Australia akan bergabung kembali dengan Dana Iklim Global yang ditinggalkannya pada tahun 2018

Banyu Uwir

Australia akan bergabung kembali dengan Dana Iklim Global yang ditinggalkannya pada tahun 2018

Australia telah mengumumkan akan bergabung kembali dengan dana iklim PBB yang dibentuk untuk membantu negara-negara miskin menghadapi tantangan pemanasan global menjelang konferensi donor utama.

Dana Iklim Hijau (GCF), yang terbesar di dunia, dibentuk sebagai bagian dari Perjanjian Paris tentang Perubahan Iklim pada tahun 2015 dan sejauh ini telah menyetujui proyek-proyek senilai hampir $13 miliar di 128 negara.

Australia menarik diri dari inisiatif ini di bawah pemerintahan sayap kanan sebelumnya pada tahun 2018, setelah menyumbangkan sekitar 200 juta dolar Australia ($127,4 juta) selama empat tahun keanggotaannya.

Juru bicara Menteri Luar Negeri Penny Wong mengatakan Australia mengakui GCF sebagai dana iklim yang “paling menonjol” di dunia, dan merupakan penyelamat bagi negara-negara kepulauan di Pasifik.

“Kami telah menerima masukan dari mitra kami di Pasifik mengenai cara terbaik untuk mengarahkan upaya pendanaan iklim kami dan memastikan semua elemen memenuhi prioritas Pasifik,” kata juru bicara tersebut.

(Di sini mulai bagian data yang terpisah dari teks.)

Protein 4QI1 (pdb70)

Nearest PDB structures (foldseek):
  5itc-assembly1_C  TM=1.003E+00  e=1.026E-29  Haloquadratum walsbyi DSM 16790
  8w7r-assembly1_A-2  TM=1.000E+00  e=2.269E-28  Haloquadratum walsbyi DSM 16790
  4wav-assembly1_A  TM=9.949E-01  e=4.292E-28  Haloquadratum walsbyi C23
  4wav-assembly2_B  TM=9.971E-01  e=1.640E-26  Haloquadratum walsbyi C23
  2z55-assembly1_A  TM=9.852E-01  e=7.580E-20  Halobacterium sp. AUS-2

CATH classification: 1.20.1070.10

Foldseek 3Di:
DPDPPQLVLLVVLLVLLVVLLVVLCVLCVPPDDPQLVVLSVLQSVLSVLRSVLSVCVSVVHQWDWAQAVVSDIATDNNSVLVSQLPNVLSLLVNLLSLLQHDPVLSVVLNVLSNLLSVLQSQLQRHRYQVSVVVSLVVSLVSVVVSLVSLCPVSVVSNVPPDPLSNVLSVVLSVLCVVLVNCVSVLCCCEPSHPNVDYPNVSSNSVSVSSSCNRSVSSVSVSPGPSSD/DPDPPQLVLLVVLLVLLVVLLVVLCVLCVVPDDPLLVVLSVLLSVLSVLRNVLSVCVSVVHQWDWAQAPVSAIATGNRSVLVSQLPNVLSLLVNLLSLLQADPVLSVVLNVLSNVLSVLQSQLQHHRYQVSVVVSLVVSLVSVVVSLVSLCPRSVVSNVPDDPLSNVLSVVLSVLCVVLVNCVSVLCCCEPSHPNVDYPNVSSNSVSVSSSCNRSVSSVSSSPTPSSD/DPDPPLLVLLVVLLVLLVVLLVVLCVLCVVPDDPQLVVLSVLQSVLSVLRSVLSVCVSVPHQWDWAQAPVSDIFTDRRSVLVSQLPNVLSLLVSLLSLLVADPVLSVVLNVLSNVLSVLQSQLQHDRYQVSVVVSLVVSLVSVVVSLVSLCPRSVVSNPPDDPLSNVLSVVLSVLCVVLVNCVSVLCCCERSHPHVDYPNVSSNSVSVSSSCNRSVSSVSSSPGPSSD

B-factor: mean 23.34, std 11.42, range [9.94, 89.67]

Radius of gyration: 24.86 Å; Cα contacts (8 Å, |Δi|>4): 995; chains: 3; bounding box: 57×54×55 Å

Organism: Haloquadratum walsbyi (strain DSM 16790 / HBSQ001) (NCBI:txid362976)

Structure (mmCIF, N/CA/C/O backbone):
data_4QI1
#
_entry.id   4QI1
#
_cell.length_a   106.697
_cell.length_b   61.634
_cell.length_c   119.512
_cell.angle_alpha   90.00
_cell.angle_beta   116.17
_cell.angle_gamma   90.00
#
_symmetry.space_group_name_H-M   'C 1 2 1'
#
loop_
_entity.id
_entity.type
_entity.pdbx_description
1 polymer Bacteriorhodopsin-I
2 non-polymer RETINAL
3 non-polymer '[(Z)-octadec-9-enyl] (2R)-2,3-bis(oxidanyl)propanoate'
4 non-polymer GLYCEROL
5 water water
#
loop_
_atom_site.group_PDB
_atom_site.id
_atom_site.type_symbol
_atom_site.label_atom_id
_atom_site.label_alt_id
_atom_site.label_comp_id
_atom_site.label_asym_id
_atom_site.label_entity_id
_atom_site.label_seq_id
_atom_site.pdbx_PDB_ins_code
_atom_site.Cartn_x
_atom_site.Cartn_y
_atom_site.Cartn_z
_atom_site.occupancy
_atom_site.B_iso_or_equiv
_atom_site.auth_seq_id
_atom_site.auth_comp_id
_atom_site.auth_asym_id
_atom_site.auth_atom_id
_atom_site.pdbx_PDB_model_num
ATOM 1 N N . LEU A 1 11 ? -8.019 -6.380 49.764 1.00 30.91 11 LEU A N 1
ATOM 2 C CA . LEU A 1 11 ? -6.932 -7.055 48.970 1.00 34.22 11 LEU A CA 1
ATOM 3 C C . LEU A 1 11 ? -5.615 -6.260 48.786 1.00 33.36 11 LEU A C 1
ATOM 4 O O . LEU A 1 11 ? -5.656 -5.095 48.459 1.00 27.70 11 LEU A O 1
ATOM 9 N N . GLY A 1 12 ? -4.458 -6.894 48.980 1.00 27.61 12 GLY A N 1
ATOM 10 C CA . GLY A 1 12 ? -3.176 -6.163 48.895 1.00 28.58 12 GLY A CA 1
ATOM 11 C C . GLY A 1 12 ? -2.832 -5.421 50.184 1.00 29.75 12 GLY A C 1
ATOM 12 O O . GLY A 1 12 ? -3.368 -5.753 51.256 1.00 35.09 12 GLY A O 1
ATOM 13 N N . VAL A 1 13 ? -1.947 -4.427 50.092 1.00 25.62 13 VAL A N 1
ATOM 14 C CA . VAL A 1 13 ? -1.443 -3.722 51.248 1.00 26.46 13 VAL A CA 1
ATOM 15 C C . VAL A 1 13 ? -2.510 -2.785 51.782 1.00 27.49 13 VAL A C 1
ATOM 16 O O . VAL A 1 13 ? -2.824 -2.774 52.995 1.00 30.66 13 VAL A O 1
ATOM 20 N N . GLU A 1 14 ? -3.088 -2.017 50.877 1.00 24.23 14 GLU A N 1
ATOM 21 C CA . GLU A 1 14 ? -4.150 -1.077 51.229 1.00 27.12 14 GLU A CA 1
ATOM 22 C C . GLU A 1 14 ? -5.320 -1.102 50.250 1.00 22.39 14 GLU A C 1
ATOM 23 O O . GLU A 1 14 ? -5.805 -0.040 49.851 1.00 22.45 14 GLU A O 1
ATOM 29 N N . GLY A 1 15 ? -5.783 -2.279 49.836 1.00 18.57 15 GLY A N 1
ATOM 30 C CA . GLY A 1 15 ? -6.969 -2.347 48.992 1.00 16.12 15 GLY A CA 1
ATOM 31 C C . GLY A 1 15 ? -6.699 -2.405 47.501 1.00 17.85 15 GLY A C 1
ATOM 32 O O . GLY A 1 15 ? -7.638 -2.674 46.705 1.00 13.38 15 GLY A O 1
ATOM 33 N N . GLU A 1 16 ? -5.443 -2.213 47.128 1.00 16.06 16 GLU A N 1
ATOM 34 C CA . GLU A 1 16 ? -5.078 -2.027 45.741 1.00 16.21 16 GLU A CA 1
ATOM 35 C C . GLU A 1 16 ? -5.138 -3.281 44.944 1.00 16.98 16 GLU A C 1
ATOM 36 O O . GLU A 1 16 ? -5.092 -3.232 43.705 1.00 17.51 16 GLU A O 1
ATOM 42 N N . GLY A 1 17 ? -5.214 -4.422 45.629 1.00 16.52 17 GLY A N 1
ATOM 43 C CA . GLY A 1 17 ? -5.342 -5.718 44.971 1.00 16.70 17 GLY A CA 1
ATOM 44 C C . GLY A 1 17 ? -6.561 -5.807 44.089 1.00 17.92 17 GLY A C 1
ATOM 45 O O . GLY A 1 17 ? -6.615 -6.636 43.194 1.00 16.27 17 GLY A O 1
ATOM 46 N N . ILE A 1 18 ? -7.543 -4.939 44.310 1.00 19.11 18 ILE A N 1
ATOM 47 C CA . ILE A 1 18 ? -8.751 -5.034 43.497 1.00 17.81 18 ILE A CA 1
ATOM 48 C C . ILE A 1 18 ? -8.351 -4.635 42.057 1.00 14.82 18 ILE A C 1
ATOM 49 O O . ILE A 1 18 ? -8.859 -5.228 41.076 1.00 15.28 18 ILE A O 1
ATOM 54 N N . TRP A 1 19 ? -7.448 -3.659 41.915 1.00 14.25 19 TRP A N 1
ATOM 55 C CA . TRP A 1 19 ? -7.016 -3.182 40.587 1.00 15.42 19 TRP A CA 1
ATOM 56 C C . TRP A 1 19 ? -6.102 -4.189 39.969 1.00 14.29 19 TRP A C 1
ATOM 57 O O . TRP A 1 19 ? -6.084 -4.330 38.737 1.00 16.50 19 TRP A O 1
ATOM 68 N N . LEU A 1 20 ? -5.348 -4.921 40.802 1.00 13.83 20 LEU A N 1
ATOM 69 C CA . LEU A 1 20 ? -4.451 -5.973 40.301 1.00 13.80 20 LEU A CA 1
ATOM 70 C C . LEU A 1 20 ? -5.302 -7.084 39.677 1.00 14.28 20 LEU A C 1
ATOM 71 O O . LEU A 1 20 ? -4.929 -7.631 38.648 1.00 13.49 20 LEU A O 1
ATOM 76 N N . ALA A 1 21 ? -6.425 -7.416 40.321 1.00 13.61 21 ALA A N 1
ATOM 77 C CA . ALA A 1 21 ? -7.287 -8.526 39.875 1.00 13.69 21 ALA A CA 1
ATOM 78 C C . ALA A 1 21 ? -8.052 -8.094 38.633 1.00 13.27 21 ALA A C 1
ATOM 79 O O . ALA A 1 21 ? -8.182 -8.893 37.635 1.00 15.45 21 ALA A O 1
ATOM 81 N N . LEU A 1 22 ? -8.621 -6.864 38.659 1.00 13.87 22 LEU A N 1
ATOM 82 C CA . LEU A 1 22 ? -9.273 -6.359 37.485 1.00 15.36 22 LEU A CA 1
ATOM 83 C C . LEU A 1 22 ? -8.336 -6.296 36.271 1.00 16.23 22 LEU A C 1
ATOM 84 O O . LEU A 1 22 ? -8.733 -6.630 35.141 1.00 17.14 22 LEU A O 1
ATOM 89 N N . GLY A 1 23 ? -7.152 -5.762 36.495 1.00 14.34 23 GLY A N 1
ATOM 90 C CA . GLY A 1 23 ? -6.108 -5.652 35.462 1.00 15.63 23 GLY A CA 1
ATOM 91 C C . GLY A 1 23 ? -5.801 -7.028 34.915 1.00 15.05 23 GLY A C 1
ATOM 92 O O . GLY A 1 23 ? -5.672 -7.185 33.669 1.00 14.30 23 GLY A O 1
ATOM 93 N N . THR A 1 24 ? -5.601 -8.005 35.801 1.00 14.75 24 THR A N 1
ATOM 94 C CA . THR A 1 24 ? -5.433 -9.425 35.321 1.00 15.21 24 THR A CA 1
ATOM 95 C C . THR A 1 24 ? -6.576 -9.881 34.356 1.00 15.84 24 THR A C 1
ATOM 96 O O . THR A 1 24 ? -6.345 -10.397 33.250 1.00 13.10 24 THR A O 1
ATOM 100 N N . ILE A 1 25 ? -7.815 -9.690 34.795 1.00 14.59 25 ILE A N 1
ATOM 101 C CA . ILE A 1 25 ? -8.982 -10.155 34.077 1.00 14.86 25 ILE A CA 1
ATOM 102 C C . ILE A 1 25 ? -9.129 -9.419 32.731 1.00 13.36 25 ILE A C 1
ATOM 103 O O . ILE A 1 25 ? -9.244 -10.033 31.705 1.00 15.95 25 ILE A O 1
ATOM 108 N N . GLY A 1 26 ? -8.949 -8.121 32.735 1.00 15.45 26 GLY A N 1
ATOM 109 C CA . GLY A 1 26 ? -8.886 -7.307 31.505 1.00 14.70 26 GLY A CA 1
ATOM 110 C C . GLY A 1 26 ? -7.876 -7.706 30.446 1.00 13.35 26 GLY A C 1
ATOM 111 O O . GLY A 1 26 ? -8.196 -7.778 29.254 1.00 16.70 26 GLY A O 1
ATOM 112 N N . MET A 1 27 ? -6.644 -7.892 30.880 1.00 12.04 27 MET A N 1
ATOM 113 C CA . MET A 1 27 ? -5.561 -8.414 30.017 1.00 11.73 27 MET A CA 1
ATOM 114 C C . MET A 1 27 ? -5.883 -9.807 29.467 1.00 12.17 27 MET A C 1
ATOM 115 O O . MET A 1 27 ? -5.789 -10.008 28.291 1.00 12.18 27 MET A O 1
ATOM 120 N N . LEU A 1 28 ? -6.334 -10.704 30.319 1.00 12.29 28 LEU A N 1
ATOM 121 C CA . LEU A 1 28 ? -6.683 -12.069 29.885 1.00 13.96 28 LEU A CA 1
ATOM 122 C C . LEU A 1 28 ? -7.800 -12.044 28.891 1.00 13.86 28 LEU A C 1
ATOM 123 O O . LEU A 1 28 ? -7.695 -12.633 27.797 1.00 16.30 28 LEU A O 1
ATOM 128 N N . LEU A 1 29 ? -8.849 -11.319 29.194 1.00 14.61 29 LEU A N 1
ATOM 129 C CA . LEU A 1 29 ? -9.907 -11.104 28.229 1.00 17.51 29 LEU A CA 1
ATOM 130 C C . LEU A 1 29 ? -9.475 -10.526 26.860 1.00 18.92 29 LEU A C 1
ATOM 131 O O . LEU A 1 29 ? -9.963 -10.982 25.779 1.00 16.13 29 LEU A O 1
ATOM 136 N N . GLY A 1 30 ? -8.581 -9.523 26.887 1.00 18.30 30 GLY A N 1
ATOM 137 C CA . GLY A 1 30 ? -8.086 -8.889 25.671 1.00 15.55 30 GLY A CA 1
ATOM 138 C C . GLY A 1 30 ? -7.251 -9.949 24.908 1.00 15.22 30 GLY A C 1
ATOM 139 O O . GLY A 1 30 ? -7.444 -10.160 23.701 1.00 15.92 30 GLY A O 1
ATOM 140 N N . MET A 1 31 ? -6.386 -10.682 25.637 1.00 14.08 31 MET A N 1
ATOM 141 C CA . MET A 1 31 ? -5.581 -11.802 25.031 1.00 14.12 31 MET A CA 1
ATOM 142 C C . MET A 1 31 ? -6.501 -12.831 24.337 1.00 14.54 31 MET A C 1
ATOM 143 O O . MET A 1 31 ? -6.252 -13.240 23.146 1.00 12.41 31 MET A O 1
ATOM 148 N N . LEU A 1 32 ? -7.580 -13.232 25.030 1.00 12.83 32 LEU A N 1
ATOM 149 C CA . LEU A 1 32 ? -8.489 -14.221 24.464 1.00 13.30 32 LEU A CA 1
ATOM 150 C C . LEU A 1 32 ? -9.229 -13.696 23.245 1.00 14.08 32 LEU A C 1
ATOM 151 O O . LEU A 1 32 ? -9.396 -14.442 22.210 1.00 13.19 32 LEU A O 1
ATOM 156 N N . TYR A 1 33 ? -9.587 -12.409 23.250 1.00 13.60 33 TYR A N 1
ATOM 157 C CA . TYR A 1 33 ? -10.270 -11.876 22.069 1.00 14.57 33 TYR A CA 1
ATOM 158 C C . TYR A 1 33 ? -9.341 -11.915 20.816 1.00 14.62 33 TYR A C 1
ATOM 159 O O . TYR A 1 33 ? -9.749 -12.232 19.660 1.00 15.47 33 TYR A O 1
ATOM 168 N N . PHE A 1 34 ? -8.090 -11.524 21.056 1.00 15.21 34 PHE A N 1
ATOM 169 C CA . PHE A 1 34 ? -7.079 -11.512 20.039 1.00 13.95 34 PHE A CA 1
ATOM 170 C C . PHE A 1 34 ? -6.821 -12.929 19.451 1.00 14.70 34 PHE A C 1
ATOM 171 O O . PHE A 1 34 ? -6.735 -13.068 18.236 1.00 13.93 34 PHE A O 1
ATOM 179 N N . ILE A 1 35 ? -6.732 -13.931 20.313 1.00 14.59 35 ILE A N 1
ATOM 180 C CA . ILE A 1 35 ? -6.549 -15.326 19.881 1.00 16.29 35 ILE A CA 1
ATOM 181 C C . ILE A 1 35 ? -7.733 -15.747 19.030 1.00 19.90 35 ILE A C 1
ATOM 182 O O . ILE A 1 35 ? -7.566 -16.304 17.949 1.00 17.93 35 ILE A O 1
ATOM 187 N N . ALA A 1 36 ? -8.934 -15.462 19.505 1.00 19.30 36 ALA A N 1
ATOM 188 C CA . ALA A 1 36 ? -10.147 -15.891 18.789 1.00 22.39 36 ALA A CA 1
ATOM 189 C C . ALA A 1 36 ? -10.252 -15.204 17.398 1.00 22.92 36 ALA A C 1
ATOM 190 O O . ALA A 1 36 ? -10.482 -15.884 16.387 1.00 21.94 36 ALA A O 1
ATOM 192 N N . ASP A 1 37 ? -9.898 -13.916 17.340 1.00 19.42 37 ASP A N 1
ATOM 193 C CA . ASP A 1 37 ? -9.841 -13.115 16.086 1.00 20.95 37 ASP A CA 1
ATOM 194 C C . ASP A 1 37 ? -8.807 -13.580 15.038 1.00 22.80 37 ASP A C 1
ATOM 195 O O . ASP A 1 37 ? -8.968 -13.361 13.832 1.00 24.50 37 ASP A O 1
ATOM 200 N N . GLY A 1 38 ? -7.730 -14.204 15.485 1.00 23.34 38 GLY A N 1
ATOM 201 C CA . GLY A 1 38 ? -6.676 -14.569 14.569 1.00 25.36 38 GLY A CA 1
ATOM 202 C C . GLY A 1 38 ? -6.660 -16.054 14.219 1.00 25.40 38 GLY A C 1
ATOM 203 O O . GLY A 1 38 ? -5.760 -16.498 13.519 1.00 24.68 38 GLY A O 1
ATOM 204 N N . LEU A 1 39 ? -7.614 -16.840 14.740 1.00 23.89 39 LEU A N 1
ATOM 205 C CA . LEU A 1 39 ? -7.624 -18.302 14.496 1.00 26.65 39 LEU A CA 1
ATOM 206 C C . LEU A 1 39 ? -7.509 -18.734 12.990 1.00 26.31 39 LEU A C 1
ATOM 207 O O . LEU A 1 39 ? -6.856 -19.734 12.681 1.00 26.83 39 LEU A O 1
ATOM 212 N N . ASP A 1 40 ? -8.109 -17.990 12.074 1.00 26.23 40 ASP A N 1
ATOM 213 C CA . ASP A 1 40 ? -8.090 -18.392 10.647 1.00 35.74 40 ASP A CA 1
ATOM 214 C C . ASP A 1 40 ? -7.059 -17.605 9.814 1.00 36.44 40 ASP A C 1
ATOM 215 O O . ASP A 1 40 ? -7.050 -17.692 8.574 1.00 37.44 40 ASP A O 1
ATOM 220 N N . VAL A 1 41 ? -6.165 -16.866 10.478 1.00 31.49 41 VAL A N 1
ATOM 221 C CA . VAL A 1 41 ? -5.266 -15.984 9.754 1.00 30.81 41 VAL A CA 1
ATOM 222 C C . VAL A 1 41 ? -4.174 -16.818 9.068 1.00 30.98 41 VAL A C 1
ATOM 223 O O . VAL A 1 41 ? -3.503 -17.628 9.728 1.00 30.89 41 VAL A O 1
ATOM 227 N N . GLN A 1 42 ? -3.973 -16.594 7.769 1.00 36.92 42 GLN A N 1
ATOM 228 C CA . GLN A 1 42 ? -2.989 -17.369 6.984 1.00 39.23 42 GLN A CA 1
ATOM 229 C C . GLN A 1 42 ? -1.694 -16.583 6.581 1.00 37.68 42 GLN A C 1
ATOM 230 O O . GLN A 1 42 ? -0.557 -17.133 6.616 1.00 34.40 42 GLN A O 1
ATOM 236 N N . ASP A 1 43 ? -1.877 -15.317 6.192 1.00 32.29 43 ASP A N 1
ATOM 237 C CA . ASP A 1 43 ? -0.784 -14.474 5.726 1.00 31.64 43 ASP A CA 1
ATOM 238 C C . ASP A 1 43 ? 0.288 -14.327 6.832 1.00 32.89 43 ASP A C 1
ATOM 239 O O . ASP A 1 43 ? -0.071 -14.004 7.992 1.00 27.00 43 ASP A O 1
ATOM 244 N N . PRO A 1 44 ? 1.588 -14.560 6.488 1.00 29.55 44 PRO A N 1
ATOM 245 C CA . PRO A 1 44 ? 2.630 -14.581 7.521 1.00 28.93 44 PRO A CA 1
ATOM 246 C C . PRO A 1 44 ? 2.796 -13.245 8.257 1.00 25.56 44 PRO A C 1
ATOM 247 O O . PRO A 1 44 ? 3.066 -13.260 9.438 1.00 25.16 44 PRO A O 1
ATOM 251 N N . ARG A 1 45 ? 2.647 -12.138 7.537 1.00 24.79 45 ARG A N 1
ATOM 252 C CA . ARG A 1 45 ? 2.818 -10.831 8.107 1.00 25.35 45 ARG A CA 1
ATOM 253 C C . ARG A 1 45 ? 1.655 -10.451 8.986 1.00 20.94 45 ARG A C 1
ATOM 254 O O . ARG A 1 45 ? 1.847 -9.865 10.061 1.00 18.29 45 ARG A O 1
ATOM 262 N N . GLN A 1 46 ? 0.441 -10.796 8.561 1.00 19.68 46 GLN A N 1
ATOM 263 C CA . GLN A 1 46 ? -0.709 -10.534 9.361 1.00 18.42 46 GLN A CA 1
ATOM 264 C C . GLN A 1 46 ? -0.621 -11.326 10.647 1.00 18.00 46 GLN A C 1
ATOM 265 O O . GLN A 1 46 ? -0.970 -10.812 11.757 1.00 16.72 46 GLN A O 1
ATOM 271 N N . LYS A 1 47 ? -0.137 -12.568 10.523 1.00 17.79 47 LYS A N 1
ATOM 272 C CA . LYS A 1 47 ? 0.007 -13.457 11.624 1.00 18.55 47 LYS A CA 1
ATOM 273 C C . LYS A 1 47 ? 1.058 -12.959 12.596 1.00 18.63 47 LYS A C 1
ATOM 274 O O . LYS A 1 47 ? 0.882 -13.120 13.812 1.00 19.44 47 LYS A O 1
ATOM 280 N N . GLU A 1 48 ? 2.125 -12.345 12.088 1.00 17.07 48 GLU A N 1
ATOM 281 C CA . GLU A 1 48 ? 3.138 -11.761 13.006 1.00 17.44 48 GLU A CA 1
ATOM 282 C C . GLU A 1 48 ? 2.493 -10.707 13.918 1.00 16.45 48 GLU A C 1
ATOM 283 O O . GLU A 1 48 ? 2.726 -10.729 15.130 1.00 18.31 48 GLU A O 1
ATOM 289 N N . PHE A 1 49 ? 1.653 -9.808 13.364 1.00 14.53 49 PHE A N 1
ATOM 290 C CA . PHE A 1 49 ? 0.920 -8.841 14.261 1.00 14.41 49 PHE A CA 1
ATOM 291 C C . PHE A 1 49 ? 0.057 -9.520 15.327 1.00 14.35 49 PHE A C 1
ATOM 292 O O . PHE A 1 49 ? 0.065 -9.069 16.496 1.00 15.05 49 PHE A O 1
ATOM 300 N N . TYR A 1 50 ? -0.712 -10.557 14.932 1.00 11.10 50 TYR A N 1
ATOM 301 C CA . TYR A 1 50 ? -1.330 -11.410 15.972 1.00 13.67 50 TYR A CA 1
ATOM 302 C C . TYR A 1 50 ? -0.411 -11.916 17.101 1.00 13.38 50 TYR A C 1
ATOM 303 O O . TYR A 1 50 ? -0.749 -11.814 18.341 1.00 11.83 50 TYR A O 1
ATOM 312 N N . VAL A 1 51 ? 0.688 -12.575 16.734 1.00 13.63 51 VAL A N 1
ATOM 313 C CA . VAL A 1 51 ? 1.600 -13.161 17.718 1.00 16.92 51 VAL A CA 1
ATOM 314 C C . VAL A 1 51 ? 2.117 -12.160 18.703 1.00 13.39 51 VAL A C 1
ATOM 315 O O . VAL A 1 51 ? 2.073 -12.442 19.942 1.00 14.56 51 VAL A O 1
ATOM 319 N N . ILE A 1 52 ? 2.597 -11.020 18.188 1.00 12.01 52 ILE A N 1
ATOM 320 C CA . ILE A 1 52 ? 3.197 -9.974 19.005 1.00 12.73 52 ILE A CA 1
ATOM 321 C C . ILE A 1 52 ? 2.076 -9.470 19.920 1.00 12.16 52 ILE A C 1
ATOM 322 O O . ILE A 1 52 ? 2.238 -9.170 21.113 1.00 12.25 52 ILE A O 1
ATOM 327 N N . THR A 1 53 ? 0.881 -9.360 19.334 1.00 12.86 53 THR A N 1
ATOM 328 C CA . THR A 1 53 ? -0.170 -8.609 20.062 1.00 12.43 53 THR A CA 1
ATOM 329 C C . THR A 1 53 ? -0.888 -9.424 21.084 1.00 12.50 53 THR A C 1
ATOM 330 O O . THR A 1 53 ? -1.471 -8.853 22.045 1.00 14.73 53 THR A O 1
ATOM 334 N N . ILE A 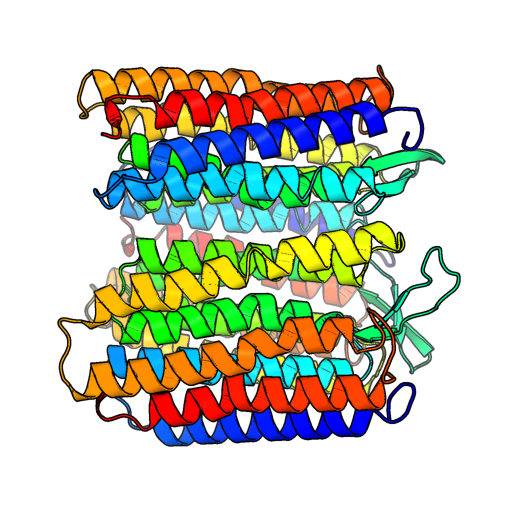1 54 ? -0.776 -10.730 20.954 1.00 11.51 54 ILE A N 1
ATOM 335 C CA . ILE A 1 54 ? -1.278 -11.703 21.920 1.00 12.23 54 ILE A CA 1
ATOM 336 C C . ILE A 1 54 ? -0.266 -11.852 23.063 1.00 14.73 54 ILE A C 1
ATOM 337 O O . ILE A 1 54 ? -0.634 -11.952 24.227 1.00 15.68 54 ILE A O 1
ATOM 342 N N . LEU A 1 55 ? 1.022 -11.864 22.720 1.00 15.98 55 LEU A N 1
ATOM 343 C CA . LEU A 1 55 ? 2.080 -11.948 23.738 1.00 16.21 55 LEU A CA 1
ATOM 344 C C . LEU A 1 55 ? 2.093 -10.804 24.730 1.00 14.00 55 LEU A C 1
ATOM 345 O O . LEU A 1 55 ? 2.340 -10.994 25.946 1.00 12.32 55 LEU A O 1
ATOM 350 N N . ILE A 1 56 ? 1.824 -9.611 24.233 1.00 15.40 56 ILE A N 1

Pulau-pulau di Pasifik termasuk yang paling rentan terhadap perubahan iklim karena kenaikan permukaan air laut dan badai yang lebih sering dan hebat yang menyertai peningkatan suhu global.

“Sumbangan kecil” akan diberikan pada dana tersebut pada akhir tahun ini, juru bicara Wong menambahkan, tanpa menyebutkan angkanya secara spesifik.

Keputusan Australia untuk mundur ini terjadi menjelang konferensi donor GCF di kota Bonn, Jerman, pada Kamis malam, namun hal ini juga mencerminkan pentingnya kawasan Pasifik bagi Australia, seiring dengan upaya Beijing untuk memperluas pengaruhnya di wilayah tersebut.

Pendanaan adalah salah satu topik paling kontroversial dalam diplomasi iklim internasional karena dunia bertujuan untuk membatasi pemanasan hingga 1,5 derajat Celcius di atas tingkat pra-industri.

Negara-negara berkembang yang paling tidak bertanggung jawab terhadap perubahan iklim mencari dukungan dari negara-negara kaya yang menghasilkan polusi – baik untuk beradaptasi terhadap dampak cuaca ekstrem maupun melakukan transisi ke energi terbarukan.

Direktur eksekutif GCF Mafalda Duarte meminta para pendukung dana tersebut untuk sepenuhnya menghormati “visi awal dan potensi uniknya”.

Melalui postingan di X, yang sebelumnya dikenal sebagai Twitter, dia menulis: “Kami melakukan ini bersama-sama. Penambahan anggota GCF adalah kesempatan untuk menunjukkan solidaritas global.”

GCF telah menetapkan visi “50by30” untuk mengelola $50 miliar pada tahun 2030 dengan fokus pada negara-negara berkembang antara tahun 2024 dan 2027.

Inggris dan Jerman telah menjanjikan miliaran dolar kepada GCF tahun ini, sementara Perancis juga bulan lalu menjanjikan komitmen sebesar 1,61 miliar euro (sekitar $1,7 miliar).

Amerika Serikat belum mengumumkan berapa jumlah yang akan mereka tawarkan.

Mereka menjanjikan sekitar $3 miliar untuk mobilisasi sumber daya pertama pada tahun 2014, namun pemerintahan penerus Presiden Donald Trump tidak memberikan apa pun lima tahun kemudian.

Amerika Serikat berjanji pada tahun 2022 untuk menjadikan perubahan iklim sebagai “prioritas tertinggi” setelah mengadakan pertemuan puncak penting dengan 14 pemimpin Pasifik di Washington, DC.